I'm in STATA and using 2010 data from Ipums. I'm trying to measure the wage differential between single men, married men, single women, and married women. I ran my first regression and got the following results:
lwage | Coef. Std. Err. t P>|t| [95% Conf. Interval]

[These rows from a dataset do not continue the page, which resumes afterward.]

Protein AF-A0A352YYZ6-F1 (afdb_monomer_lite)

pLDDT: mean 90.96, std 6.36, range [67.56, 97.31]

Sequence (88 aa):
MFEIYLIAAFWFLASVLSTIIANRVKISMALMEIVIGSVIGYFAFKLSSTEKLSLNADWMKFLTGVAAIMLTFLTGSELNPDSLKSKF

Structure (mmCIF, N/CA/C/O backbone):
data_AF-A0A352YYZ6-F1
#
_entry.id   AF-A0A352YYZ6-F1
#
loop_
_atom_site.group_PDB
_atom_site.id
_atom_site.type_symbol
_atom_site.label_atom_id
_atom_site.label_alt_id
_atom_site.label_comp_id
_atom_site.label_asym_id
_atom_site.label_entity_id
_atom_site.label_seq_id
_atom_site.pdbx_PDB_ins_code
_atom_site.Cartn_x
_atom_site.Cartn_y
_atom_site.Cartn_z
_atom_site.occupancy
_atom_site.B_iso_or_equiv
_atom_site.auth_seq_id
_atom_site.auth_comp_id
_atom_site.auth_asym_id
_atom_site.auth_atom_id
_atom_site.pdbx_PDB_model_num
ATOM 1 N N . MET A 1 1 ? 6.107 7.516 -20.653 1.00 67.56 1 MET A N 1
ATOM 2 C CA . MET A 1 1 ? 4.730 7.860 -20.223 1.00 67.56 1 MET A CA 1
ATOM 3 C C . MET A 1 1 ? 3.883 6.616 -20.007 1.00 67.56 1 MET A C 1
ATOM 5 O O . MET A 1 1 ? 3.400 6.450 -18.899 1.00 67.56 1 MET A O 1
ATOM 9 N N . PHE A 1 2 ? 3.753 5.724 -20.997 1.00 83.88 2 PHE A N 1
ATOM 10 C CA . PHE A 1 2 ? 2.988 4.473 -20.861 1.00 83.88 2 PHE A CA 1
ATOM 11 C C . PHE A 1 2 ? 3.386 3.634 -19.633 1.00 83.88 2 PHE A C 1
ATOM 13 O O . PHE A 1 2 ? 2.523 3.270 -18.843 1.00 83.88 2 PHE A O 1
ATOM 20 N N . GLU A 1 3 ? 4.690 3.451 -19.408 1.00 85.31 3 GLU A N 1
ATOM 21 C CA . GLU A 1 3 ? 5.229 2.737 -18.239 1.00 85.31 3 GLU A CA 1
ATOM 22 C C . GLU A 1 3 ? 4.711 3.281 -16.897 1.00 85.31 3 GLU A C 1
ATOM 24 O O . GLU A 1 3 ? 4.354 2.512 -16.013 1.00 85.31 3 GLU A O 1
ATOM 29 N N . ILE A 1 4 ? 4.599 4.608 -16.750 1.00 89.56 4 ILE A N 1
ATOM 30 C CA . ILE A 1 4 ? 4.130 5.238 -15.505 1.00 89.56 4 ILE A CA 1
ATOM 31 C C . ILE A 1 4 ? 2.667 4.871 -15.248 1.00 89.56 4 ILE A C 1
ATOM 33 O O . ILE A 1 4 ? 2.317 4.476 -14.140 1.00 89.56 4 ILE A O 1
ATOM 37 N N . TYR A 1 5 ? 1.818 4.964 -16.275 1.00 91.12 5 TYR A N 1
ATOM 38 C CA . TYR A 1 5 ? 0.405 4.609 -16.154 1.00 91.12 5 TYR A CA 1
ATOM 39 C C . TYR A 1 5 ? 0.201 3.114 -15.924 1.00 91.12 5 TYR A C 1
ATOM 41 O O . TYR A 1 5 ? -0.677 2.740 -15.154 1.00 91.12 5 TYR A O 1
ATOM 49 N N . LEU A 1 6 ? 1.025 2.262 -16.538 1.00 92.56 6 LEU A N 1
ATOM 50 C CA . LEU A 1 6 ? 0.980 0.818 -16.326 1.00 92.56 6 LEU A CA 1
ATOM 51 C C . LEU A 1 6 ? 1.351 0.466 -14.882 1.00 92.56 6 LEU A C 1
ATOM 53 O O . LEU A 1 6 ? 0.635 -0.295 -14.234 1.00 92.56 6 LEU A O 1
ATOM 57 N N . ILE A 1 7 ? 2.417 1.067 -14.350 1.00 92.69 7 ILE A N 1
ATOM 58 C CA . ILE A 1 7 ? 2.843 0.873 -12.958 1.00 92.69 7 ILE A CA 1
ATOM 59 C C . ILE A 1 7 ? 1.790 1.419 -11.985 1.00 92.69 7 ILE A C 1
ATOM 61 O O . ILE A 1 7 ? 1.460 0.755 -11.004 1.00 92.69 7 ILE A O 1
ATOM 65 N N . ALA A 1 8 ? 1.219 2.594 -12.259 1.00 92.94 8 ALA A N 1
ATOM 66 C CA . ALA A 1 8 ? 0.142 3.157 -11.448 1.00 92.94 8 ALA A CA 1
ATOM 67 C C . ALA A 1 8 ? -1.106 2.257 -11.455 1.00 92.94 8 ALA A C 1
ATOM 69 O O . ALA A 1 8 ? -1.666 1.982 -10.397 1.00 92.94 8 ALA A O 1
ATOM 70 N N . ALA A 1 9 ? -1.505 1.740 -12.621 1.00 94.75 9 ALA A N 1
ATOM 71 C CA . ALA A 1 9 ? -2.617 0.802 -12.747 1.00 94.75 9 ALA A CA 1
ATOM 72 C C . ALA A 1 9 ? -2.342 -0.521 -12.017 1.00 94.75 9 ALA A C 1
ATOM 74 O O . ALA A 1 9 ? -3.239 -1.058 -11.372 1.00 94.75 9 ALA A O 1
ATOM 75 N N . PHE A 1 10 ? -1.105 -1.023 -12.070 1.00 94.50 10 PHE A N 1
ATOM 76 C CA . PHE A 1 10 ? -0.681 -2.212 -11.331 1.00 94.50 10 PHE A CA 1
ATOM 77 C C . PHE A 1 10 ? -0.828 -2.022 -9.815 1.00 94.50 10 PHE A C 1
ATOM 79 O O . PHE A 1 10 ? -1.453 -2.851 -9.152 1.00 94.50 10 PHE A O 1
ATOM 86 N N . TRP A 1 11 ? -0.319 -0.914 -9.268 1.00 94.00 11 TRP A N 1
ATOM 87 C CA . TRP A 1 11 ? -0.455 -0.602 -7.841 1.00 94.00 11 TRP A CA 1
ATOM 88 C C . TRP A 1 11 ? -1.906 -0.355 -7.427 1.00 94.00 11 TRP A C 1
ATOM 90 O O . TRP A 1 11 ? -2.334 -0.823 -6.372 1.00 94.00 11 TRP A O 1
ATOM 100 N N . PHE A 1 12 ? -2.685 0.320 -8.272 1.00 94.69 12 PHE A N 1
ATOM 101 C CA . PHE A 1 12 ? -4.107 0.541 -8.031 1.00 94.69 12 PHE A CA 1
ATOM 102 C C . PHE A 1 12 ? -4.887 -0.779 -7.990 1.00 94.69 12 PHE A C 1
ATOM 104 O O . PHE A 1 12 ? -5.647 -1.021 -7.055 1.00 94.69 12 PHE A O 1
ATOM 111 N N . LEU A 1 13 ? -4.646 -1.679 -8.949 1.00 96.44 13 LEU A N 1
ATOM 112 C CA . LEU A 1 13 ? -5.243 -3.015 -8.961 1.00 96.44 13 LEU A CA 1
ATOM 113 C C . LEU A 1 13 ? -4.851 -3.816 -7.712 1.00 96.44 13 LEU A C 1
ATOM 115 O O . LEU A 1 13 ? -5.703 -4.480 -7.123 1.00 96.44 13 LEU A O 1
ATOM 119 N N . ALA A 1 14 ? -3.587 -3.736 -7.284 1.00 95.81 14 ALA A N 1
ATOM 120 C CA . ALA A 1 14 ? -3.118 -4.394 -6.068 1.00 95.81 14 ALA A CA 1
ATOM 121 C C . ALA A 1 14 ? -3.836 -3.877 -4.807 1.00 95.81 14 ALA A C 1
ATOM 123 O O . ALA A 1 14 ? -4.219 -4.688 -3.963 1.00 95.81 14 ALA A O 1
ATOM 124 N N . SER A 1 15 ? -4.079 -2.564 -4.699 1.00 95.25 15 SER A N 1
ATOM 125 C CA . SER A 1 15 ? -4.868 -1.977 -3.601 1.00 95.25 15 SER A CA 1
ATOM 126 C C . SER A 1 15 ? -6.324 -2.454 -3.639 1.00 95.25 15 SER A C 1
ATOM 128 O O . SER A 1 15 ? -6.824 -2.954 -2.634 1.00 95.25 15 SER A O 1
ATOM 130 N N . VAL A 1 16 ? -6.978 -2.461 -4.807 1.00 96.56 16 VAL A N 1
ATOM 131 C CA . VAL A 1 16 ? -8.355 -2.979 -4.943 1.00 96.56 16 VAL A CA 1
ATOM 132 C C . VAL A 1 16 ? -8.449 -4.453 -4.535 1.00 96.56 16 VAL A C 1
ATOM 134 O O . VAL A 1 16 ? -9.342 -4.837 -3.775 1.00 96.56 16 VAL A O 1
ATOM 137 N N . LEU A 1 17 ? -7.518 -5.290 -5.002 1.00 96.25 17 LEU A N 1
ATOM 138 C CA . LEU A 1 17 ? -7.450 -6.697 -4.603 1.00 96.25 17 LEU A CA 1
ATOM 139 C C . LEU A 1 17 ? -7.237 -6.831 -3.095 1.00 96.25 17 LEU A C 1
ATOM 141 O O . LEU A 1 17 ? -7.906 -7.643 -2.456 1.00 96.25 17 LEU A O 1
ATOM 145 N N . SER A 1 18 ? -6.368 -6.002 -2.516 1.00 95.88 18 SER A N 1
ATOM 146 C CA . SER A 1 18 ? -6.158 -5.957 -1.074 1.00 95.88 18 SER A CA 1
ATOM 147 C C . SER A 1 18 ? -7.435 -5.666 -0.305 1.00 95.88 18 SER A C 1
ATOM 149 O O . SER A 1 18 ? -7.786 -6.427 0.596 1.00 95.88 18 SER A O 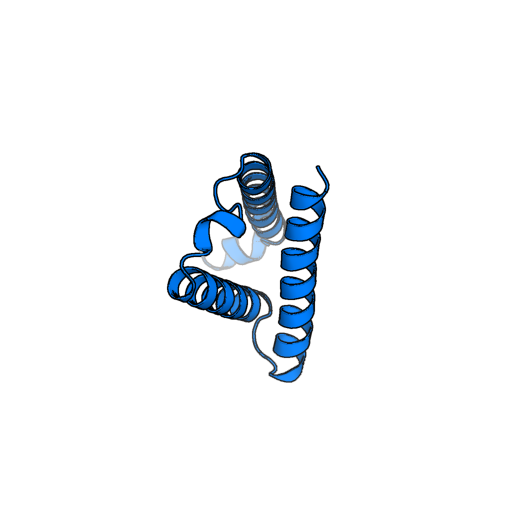1
ATOM 151 N N . THR A 1 19 ? -8.185 -4.639 -0.699 1.00 95.75 19 THR A N 1
ATOM 152 C CA . THR A 1 19 ? -9.456 -4.288 -0.062 1.00 95.75 19 THR A CA 1
ATOM 153 C C . THR A 1 19 ? -10.465 -5.433 -0.144 1.00 95.75 19 THR A C 1
ATOM 155 O O . THR A 1 19 ? -11.124 -5.757 0.847 1.00 95.75 19 THR A O 1
ATOM 158 N N . ILE A 1 20 ? -10.568 -6.094 -1.303 1.00 96.56 20 ILE A N 1
ATOM 159 C CA . ILE A 1 20 ? -11.470 -7.238 -1.488 1.00 96.56 20 ILE A CA 1
ATOM 160 C C . ILE A 1 20 ? -11.085 -8.379 -0.542 1.00 96.56 20 ILE A C 1
ATOM 162 O O . ILE A 1 20 ? -11.958 -8.936 0.128 1.00 96.56 20 ILE A O 1
ATOM 166 N N . ILE A 1 21 ? -9.799 -8.729 -0.461 1.00 95.94 21 ILE A N 1
ATOM 167 C CA . ILE A 1 21 ? -9.354 -9.835 0.393 1.00 95.94 21 ILE A CA 1
ATOM 168 C C . ILE A 1 21 ? -9.485 -9.452 1.876 1.00 95.94 21 ILE A C 1
ATOM 170 O O . ILE A 1 21 ? -9.971 -10.263 2.663 1.00 95.94 21 ILE A O 1
ATOM 174 N N . ALA A 1 22 ? -9.154 -8.216 2.261 1.00 96.81 22 ALA A N 1
ATOM 1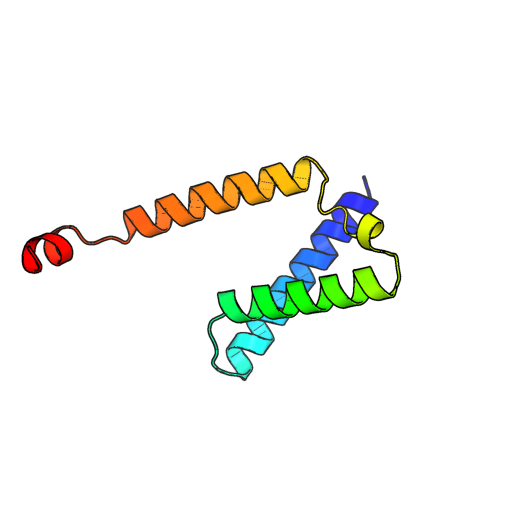75 C CA . ALA A 1 22 ? -9.331 -7.710 3.625 1.00 96.81 22 ALA A CA 1
ATOM 176 C C . ALA A 1 22 ? -10.785 -7.851 4.093 1.00 96.81 22 ALA A C 1
ATOM 178 O O . ALA A 1 22 ? -11.046 -8.381 5.175 1.00 96.81 22 ALA A O 1
ATOM 179 N N . ASN A 1 23 ? -11.734 -7.464 3.235 1.00 95.88 23 ASN A N 1
ATOM 180 C CA . ASN A 1 23 ? -13.161 -7.581 3.516 1.00 95.88 23 ASN A CA 1
ATOM 181 C C . ASN A 1 23 ? -13.612 -9.049 3.647 1.00 95.88 23 ASN A C 1
ATOM 183 O O . ASN A 1 23 ? -14.435 -9.379 4.499 1.00 95.88 23 ASN A O 1
ATOM 187 N N . ARG A 1 24 ? -13.048 -9.961 2.843 1.00 95.19 24 ARG A N 1
ATOM 188 C CA . ARG A 1 24 ? -13.357 -11.402 2.918 1.00 95.19 24 ARG A CA 1
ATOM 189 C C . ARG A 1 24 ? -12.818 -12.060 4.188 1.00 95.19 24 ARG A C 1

educ | .1297281 .0003132 414.22 0.000 .1291142 .1303419
age | .0130395 .0000535 243.56 0.000 .0129346 .0131444
uhrswork | .0454742 .0000613 741.81 0.000 .045354 .0455943
singlefemale | -.0749253 .0021686 -34.55 0.000 -.0791756 -.070675
marriedfemale | .0853371 .0021692 39.34 0.000 .0810856 .0895886
marriedmale | .3149997 .0021153 148.92 0.000 .3108539 .3191455
_cons | 6.826747 .003847 1774.56 0.000 6.819207 6.834287
Next I added age^2 as an additional explanatory variable. My results changed dramatically:
lwage | Coef. Std. Err. t P>|t| [95% Conf. Interval]

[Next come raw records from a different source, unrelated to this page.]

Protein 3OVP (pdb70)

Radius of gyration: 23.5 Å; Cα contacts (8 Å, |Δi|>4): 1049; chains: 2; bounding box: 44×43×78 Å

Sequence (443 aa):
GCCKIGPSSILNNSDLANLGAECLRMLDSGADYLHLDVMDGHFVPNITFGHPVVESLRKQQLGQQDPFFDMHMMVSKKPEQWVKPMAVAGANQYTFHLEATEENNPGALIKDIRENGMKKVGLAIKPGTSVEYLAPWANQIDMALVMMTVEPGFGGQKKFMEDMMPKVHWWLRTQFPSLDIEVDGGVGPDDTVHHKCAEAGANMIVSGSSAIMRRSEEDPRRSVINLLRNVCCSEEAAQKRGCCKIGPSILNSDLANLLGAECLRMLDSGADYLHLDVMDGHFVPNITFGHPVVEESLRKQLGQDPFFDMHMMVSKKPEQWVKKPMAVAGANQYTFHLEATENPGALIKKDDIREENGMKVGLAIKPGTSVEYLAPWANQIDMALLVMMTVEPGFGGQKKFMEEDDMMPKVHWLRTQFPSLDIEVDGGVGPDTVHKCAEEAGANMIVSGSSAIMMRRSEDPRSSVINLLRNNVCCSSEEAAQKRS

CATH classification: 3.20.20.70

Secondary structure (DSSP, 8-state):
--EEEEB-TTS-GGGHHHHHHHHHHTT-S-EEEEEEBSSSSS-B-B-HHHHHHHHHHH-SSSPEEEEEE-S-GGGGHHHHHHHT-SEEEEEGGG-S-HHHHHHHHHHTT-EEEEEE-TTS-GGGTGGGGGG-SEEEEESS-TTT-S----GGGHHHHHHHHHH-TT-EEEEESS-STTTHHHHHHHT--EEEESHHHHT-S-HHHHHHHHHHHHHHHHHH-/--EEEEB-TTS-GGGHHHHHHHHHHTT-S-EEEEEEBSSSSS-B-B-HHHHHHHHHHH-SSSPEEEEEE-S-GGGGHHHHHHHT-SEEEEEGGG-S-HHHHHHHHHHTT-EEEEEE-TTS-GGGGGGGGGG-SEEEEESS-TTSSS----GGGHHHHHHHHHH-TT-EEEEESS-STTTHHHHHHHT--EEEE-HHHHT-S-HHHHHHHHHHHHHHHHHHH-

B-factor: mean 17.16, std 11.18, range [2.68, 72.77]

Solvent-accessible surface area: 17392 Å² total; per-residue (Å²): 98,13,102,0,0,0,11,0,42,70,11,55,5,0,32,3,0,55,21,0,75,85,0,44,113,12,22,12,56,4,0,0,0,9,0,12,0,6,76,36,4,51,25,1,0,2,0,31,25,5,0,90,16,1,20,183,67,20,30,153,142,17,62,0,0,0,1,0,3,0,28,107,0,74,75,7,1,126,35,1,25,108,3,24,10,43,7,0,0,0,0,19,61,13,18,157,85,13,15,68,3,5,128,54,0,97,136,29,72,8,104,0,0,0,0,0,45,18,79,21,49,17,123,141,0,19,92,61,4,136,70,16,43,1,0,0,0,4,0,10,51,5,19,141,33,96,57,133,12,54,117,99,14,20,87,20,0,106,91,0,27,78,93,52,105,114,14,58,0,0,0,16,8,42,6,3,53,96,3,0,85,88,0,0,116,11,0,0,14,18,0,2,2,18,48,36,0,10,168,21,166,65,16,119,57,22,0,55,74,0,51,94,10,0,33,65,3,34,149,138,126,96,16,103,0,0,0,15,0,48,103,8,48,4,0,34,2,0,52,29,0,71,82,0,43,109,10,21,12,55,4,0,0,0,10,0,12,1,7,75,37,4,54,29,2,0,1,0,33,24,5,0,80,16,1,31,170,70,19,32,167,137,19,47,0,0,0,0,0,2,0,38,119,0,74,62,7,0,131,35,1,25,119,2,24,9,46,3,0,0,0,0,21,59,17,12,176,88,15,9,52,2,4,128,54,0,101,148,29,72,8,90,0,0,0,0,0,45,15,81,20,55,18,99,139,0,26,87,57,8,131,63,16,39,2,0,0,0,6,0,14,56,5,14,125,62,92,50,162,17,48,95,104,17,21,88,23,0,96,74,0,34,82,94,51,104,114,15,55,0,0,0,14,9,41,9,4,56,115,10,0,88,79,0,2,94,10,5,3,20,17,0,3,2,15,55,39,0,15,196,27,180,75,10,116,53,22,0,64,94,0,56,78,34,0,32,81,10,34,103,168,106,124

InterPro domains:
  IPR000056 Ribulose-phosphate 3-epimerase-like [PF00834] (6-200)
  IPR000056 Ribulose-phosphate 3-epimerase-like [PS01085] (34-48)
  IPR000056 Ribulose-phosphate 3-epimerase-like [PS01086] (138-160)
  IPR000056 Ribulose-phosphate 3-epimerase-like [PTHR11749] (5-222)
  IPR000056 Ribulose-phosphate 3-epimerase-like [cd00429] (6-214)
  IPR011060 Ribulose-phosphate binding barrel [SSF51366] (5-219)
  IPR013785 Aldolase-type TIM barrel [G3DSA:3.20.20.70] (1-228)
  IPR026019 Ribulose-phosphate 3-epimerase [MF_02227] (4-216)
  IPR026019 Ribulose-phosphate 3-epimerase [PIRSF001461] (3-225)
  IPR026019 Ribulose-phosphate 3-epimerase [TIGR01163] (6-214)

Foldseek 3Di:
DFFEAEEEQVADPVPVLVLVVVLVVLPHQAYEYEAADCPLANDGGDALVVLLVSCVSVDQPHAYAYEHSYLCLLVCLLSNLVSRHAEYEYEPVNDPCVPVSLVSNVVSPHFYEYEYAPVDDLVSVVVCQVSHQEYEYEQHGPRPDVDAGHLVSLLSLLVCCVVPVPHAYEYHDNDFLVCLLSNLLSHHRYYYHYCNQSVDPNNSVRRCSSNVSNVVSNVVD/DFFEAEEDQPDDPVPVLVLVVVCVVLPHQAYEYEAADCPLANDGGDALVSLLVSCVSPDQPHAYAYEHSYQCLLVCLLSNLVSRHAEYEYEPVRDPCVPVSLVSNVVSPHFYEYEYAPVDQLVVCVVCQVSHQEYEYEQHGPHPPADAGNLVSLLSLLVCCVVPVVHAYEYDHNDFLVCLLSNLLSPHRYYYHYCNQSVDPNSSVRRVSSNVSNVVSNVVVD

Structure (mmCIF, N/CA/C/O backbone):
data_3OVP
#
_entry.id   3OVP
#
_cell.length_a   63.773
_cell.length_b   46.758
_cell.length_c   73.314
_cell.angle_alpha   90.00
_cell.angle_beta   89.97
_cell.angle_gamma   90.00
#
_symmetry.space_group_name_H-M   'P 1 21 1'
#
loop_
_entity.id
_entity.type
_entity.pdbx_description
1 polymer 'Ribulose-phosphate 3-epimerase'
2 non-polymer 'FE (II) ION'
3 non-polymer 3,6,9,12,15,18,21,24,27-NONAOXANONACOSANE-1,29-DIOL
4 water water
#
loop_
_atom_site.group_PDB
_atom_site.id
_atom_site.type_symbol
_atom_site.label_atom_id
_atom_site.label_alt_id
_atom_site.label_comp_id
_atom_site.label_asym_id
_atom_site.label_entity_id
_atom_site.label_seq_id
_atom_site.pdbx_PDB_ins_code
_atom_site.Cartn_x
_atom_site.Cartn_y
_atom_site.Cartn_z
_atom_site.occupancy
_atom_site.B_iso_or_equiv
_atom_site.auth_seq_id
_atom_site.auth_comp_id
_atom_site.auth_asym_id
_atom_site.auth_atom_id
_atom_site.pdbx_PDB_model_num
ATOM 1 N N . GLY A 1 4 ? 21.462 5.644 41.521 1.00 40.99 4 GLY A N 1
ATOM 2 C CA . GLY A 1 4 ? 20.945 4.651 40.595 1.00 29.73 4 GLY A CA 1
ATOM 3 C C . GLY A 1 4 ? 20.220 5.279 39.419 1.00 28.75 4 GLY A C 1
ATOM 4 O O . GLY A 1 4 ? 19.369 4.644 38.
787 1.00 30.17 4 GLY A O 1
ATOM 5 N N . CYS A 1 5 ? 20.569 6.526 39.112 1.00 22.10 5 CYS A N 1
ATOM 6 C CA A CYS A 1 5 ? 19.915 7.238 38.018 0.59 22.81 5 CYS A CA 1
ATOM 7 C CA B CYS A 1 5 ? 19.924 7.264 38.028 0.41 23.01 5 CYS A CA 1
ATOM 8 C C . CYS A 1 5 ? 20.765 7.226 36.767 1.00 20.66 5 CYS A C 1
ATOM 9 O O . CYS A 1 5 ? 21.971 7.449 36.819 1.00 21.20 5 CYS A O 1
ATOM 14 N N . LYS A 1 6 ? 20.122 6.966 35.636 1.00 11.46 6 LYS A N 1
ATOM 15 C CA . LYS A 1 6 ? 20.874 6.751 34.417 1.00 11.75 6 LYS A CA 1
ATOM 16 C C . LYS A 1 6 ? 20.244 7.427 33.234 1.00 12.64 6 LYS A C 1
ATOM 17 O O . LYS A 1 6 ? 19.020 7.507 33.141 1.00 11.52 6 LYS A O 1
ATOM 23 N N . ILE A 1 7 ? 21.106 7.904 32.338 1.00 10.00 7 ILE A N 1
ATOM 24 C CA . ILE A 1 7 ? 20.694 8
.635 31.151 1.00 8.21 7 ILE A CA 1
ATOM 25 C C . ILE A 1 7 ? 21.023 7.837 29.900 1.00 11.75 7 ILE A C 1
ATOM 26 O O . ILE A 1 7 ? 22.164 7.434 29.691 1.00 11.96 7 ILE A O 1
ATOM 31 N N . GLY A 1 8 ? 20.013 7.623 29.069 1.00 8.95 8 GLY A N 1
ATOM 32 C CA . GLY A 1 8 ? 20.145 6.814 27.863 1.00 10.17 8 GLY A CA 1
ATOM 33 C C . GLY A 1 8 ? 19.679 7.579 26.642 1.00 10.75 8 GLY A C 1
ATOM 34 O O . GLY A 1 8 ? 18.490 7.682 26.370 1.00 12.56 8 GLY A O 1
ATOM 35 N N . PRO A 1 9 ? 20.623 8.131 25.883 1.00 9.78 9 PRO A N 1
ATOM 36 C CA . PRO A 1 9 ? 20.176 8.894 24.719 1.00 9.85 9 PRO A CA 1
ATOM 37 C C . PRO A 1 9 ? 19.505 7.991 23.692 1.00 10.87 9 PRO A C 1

educ | .1258587 .0003049 412.83 0.000 .1252612 .1264563
age | .0961006 .0003096 310.38 0.000 .0954938 .0967075
agesq | -.0009427 3.46e-06 -272.14 0.000 -.0009495 -.0009359
uhrswork | .0406035 .0000622 652.40 0.000 .0404815 .0407255
singlefemale | -.0865127 .0021091 -41.02 0.000 -.0906465 -.082379
marriedfemale | -.035098 .0021552 -16.29 0.000 -.0393221 -.030874
marriedmale | .2403908 .002075 115.85 0.000 .2363239 .2444578
_cons | 5.455941 .0062742 869.58 0.000 5.443643 5.468238
So basically, when I assume age is linearly related to logwage, married women are estimated to earn more than single men, but when I assume a quadratic form I get the reverse. Both are statistically significant. Why is this happening? And how do I choose the better model?
Also, is this common in other applications? I'm surprised that I can change the sign on something just by adding an unrelated quadratic term -- this seems like a source of potential abuse.